TASK STATEMENT: Your answer should be one number: how many lines below have the word "superfamily".

++++++

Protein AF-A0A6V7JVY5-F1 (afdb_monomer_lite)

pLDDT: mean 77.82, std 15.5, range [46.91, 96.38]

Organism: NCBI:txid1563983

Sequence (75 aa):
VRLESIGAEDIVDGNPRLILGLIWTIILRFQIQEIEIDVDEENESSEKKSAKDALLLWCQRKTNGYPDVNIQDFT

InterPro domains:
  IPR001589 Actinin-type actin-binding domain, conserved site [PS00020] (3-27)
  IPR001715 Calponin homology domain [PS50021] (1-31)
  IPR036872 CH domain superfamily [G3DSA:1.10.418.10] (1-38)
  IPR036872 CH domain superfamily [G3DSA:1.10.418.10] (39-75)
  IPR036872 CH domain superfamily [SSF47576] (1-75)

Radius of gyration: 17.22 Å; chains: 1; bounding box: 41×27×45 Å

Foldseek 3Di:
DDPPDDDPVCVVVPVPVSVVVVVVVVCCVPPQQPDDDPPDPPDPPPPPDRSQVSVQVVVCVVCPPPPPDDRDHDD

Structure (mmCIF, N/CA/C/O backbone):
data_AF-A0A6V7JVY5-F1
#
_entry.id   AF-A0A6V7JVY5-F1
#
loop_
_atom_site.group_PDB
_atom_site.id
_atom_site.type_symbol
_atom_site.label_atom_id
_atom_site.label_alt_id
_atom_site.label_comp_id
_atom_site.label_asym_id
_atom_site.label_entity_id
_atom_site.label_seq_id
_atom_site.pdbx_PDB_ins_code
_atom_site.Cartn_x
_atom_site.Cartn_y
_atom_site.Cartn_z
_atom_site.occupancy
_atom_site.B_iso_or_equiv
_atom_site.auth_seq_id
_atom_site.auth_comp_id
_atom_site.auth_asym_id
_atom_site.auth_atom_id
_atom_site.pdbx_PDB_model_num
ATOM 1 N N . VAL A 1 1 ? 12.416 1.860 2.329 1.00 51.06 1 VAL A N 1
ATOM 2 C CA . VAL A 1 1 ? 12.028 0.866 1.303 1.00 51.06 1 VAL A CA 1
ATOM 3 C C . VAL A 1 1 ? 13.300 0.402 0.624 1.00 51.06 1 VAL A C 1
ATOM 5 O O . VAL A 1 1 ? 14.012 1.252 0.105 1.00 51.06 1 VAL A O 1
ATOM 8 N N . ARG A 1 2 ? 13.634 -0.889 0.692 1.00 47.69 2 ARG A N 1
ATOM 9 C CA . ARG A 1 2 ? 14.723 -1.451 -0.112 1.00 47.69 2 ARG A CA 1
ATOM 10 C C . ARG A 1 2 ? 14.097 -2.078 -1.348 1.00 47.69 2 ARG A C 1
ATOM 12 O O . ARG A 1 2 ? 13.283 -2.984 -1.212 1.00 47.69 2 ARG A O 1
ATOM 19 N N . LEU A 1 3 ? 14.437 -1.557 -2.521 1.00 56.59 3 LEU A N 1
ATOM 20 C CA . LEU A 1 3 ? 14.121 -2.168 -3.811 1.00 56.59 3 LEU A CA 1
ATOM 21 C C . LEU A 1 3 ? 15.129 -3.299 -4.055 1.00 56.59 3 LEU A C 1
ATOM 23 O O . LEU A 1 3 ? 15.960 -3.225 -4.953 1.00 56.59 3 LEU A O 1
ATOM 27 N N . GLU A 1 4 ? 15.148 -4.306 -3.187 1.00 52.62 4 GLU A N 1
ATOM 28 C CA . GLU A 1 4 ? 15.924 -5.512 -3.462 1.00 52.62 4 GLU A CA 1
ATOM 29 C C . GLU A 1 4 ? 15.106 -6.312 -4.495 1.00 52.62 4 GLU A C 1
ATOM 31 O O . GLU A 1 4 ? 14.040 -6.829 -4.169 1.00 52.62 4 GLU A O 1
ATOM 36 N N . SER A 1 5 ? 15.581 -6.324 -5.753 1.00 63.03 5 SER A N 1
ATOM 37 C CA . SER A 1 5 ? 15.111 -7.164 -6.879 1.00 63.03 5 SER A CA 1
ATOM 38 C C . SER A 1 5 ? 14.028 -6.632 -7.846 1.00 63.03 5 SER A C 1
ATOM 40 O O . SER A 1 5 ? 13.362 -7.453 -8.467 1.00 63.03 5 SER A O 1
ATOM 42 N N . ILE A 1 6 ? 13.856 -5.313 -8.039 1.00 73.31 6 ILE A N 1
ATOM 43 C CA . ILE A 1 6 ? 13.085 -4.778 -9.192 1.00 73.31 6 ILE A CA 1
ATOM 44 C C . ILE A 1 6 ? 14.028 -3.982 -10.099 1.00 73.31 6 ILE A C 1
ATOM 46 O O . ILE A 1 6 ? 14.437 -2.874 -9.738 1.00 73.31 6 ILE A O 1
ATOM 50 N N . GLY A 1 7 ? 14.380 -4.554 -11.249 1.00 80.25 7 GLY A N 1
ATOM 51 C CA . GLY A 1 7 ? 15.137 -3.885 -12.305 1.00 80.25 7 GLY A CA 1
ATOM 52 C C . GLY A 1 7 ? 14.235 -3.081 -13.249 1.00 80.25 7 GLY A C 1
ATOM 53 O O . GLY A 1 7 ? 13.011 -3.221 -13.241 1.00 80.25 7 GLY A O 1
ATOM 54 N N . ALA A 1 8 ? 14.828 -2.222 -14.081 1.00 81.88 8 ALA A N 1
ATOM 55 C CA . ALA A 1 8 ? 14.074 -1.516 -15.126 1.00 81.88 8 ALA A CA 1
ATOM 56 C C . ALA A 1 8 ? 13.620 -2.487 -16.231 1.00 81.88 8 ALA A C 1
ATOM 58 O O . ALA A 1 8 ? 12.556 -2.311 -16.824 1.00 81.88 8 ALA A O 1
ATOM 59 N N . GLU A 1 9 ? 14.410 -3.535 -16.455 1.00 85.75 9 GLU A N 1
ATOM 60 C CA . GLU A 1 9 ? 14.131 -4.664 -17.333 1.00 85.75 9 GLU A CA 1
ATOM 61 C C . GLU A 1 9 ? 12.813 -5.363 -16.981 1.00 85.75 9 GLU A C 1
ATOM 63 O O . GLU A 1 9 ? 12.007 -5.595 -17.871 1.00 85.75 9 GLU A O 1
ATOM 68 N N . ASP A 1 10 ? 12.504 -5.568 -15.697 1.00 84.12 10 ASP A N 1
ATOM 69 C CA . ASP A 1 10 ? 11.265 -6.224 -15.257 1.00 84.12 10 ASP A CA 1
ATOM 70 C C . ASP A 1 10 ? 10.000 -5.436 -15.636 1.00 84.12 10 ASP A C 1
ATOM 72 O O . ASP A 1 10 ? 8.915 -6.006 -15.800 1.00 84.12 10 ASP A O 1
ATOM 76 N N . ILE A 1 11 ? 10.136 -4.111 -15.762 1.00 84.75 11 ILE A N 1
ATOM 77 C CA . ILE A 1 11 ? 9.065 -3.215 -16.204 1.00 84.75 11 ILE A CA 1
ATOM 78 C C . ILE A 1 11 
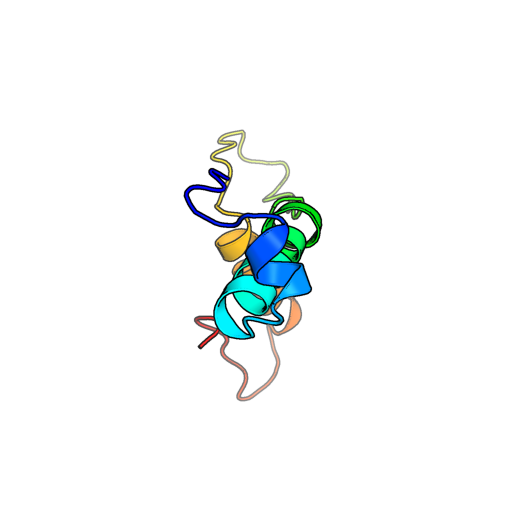? 8.919 -3.290 -17.723 1.00 84.75 11 ILE A C 1
ATOM 80 O O . ILE A 1 11 ? 7.799 -3.405 -18.222 1.00 84.75 11 ILE A O 1
ATOM 84 N N . VAL A 1 12 ? 10.038 -3.229 -18.452 1.00 88.06 12 VAL A N 1
ATOM 85 C CA . VAL A 1 12 ? 10.057 -3.289 -19.923 1.00 88.06 12 VAL A CA 1
ATOM 86 C C . VAL A 1 12 ? 9.550 -4.643 -20.423 1.00 88.06 12 VAL A C 1
ATOM 88 O O . VAL A 1 12 ? 8.749 -4.686 -21.355 1.00 88.06 12 VAL A O 1
ATOM 91 N N . ASP A 1 13 ? 9.937 -5.723 -19.749 1.00 89.81 13 ASP A N 1
ATOM 92 C CA . ASP A 1 13 ? 9.516 -7.096 -20.041 1.00 89.81 13 ASP A CA 1
ATOM 93 C C . ASP A 1 13 ? 8.076 -7.385 -19.577 1.00 89.81 13 ASP A C 1
ATOM 95 O O . ASP A 1 13 ? 7.523 -8.452 -19.853 1.00 89.81 13 ASP A O 1
ATOM 99 N N . GLY A 1 14 ? 7.433 -6.429 -18.899 1.00 88.69 14 GLY A N 1
ATOM 100 C CA . GLY A 1 14 ? 6.010 -6.481 -18.585 1.00 88.69 14 GLY A CA 1
ATOM 101 C C . GLY A 1 14 ? 5.642 -7.475 -17.485 1.00 88.69 14 GLY A C 1
ATOM 102 O O . GLY A 1 14 ? 4.537 -8.015 -17.521 1.00 88.69 14 GLY A O 1
ATOM 103 N N . ASN A 1 15 ? 6.517 -7.734 -16.505 1.00 90.12 15 ASN A N 1
ATOM 104 C CA . ASN A 1 15 ? 6.215 -8.659 -15.410 1.00 90.12 15 ASN A CA 1
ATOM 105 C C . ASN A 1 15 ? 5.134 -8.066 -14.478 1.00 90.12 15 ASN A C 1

++++++

TASK ANSWER: 3